# Task details
Repeat only the stretch of lines below that runs from the line with "ATOM 250 N N" through the line with "ATOM 261 N N", unaltered.

[Records from a data source]
- - - - - - -

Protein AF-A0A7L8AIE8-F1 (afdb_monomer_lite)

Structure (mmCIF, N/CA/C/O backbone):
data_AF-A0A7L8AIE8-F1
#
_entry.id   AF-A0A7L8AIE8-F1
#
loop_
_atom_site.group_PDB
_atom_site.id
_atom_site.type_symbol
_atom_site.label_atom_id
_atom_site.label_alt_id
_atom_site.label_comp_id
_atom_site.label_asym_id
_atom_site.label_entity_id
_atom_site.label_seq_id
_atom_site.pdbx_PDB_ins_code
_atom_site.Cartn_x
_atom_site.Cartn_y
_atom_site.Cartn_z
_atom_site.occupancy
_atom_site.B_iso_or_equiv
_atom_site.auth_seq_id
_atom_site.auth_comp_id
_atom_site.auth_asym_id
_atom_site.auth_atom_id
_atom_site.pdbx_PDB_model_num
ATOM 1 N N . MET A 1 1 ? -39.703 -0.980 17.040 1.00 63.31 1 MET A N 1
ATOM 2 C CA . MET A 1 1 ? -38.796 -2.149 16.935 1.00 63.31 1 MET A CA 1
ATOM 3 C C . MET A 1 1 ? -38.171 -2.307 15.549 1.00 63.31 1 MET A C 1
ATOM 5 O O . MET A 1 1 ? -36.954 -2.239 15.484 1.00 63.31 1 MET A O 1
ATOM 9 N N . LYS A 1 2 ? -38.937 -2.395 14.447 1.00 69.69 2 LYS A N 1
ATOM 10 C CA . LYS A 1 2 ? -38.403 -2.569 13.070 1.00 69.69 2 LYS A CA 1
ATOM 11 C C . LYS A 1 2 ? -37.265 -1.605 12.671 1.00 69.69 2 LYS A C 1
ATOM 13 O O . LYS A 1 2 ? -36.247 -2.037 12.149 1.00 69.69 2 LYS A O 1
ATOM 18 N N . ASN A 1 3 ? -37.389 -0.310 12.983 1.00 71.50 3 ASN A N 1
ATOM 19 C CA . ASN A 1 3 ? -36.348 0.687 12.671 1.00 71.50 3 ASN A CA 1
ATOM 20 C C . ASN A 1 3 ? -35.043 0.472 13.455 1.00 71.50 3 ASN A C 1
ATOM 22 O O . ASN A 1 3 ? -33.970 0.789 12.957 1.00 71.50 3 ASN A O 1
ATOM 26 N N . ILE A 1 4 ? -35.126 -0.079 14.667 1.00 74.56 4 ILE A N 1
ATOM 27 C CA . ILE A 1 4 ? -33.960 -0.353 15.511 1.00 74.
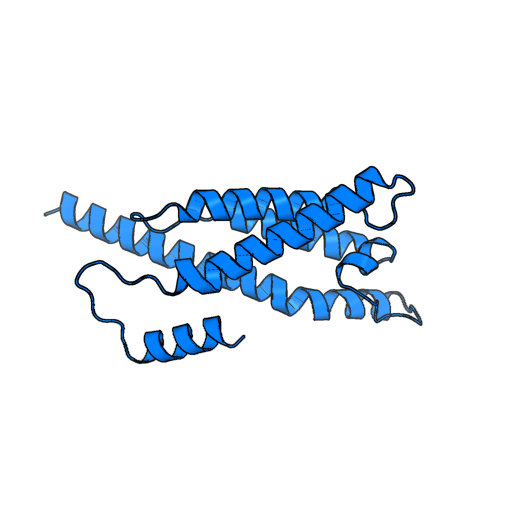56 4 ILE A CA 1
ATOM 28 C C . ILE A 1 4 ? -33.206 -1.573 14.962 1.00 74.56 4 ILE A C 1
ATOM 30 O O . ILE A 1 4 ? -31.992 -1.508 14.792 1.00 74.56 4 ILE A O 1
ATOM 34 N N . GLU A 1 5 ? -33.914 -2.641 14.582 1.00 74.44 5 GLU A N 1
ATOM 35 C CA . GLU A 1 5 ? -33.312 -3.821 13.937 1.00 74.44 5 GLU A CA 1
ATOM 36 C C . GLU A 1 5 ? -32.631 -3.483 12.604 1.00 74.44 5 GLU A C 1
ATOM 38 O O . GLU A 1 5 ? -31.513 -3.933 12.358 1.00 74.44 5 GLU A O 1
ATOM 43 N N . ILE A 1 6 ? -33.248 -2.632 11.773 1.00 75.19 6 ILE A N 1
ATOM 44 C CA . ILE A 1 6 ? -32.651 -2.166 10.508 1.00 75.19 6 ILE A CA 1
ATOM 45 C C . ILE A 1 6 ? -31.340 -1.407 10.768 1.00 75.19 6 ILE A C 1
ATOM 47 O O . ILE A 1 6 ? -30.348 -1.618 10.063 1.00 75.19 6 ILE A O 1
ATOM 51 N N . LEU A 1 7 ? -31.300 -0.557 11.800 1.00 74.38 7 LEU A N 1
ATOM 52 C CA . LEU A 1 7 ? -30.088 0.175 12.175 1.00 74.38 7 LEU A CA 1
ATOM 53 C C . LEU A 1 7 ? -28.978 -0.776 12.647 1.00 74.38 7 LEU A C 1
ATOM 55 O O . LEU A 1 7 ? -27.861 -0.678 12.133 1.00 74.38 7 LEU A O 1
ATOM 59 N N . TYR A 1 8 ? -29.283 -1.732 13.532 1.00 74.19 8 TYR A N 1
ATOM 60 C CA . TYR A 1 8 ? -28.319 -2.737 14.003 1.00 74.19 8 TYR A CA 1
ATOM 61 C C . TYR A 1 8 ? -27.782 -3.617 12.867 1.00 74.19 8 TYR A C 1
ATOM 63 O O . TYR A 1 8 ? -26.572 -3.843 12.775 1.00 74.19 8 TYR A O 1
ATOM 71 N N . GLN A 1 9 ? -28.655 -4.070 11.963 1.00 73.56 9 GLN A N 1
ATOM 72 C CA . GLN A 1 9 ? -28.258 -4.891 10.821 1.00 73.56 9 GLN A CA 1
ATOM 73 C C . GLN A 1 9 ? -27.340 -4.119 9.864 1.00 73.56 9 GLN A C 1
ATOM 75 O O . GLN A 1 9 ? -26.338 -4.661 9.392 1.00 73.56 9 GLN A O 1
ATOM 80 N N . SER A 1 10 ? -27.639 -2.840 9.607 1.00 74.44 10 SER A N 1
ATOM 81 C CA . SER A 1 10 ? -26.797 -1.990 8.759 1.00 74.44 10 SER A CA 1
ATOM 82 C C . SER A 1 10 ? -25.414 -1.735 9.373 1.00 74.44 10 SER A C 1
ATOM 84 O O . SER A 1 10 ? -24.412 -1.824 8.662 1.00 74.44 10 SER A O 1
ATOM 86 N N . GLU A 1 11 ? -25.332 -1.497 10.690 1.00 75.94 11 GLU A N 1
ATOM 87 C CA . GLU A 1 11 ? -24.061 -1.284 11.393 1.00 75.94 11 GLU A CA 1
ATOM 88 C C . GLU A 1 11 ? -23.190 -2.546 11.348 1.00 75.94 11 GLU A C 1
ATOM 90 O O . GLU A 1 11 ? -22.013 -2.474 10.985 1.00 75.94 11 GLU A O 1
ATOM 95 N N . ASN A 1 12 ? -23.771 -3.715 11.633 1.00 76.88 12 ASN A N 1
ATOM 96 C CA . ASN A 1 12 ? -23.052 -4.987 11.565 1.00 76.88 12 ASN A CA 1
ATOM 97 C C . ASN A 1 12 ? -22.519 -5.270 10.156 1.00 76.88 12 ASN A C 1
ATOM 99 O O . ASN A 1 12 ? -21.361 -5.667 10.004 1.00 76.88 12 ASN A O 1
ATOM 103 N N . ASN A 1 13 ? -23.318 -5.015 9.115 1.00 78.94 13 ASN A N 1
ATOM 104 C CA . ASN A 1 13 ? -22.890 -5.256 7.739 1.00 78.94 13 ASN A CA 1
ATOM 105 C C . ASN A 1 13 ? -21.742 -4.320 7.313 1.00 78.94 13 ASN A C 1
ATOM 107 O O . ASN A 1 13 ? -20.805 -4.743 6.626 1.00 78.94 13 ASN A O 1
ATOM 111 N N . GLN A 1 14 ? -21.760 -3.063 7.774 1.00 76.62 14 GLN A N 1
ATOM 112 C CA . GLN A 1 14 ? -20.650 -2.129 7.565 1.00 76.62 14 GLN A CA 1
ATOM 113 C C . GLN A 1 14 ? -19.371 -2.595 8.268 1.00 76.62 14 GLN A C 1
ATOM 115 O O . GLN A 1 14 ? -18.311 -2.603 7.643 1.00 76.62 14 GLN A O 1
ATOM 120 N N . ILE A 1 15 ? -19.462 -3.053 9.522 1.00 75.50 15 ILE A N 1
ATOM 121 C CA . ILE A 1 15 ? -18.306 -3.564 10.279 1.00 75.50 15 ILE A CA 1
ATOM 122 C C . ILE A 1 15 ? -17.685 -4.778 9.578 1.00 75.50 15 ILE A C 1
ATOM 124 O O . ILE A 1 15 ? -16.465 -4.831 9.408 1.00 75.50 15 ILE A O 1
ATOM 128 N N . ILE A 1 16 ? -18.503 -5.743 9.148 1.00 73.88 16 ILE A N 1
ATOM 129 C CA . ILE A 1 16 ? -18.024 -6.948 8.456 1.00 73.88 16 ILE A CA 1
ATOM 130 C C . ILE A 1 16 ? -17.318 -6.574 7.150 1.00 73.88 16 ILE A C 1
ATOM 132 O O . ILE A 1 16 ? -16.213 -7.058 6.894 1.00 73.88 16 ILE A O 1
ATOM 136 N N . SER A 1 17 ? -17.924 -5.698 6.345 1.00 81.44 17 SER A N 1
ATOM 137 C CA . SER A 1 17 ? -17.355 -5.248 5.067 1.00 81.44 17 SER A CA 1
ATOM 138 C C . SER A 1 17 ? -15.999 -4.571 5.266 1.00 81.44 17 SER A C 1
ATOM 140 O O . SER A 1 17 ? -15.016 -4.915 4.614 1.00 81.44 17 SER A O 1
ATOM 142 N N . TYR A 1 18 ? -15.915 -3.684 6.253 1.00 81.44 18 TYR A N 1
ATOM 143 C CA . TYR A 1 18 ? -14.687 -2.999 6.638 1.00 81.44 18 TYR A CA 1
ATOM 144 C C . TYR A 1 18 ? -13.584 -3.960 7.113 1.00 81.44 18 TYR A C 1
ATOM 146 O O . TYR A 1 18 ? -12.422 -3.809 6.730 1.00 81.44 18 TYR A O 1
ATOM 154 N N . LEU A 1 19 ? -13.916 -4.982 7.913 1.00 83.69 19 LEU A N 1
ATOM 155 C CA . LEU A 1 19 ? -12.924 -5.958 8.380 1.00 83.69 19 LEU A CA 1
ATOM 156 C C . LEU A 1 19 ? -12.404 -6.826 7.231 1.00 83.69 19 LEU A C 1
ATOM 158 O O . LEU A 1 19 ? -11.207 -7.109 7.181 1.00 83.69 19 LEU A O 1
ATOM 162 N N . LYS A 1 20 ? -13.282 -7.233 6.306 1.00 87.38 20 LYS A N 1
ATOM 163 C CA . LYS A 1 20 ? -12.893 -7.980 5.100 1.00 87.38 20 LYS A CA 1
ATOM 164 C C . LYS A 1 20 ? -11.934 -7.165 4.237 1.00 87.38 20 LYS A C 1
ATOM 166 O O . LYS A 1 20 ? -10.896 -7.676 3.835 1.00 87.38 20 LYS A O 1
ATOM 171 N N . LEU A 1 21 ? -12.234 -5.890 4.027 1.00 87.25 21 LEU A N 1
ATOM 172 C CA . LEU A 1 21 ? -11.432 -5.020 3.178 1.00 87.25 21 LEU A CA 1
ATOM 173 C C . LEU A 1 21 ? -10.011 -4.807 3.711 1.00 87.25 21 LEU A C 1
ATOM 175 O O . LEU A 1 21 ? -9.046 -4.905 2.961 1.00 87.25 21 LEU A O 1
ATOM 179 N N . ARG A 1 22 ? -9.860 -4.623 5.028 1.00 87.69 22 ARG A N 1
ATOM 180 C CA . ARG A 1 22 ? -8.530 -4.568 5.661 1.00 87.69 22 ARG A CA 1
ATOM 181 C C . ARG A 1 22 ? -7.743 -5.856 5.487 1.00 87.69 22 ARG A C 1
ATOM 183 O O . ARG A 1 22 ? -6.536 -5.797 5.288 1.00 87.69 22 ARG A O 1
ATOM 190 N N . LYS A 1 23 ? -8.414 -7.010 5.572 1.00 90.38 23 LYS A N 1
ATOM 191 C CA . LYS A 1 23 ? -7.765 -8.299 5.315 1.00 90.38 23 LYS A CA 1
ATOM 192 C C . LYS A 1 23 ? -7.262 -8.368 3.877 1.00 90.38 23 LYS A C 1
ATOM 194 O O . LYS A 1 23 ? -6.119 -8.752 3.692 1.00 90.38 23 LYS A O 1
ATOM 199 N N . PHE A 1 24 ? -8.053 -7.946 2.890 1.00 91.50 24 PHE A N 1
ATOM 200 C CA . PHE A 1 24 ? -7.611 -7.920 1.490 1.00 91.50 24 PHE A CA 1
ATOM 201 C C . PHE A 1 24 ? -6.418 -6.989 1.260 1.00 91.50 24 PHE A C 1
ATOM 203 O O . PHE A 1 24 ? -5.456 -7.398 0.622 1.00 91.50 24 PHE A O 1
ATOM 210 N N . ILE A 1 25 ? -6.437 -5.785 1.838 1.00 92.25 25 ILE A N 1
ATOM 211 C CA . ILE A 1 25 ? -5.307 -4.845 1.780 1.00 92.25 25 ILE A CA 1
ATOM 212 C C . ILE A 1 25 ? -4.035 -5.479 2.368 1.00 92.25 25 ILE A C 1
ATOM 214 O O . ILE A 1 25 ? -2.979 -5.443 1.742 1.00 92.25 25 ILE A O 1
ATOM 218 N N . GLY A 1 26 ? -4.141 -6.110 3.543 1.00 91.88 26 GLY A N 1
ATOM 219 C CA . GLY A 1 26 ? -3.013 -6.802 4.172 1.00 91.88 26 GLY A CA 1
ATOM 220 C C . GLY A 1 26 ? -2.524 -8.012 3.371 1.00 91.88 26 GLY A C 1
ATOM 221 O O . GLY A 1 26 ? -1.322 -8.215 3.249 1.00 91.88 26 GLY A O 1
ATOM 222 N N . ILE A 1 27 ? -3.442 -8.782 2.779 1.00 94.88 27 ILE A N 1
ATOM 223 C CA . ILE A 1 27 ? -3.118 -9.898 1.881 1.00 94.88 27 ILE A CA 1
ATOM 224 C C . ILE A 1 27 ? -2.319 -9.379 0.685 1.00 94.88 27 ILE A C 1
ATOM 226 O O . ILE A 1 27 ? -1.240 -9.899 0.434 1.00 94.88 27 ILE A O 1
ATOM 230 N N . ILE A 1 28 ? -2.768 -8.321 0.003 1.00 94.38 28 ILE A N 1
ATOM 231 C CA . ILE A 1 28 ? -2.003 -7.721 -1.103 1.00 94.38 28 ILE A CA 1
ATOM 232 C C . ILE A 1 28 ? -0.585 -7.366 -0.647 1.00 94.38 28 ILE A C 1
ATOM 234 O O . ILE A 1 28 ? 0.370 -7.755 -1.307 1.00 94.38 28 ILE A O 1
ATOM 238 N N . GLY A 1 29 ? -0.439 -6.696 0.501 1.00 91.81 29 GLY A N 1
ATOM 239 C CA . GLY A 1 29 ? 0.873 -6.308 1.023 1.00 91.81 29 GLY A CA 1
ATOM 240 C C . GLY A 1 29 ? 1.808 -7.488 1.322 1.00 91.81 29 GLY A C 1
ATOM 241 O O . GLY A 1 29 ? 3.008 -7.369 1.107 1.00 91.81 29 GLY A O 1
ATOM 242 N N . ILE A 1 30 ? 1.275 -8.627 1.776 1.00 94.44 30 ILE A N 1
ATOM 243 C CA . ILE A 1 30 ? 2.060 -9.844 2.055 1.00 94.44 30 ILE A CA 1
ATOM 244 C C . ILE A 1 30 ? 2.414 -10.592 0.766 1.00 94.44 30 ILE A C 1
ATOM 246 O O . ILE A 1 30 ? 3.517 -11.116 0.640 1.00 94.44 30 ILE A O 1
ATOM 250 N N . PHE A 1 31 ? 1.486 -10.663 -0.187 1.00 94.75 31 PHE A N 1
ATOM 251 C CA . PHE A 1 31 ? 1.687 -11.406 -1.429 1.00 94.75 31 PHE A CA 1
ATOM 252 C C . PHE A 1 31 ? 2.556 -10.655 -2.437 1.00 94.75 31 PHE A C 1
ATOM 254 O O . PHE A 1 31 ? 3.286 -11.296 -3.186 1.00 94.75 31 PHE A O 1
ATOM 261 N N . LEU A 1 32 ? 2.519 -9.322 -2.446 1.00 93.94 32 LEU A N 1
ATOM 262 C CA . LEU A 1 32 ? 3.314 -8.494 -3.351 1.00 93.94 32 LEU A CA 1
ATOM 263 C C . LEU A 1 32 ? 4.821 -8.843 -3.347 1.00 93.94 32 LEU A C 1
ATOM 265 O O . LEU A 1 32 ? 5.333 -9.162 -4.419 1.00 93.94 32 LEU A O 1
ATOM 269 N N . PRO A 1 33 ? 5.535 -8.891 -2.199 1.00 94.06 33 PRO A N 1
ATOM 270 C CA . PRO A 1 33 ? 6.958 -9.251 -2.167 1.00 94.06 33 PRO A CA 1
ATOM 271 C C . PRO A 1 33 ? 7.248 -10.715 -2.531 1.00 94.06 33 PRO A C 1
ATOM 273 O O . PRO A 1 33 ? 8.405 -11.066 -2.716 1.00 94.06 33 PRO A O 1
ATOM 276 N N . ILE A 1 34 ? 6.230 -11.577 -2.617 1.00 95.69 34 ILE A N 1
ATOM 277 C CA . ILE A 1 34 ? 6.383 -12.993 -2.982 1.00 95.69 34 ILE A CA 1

- - - - - - -

# Written response
ATOM 250 N N . PHE A 1 31 ? 1.486 -10.663 -0.187 1.00 94.75 31 PHE A N 1
ATOM 251 C CA . PHE A 1 31 ? 1.687 -11.406 -1.429 1.00 94.75 31 PHE A CA 1
ATOM 252 C C . PHE A 1 31 ? 2.556 -10.655 -2.437 1.00 94.75 31 PHE A C 1
ATOM 254 O O . PHE A 1 31 ? 3.286 -11.296 -3.186 1.00 94.75 31 PHE A O 1
ATOM 261 N N . LEU A 1 32 ? 2.519 -9.322 -2.446 1.00 93.94 32 LEU A N 1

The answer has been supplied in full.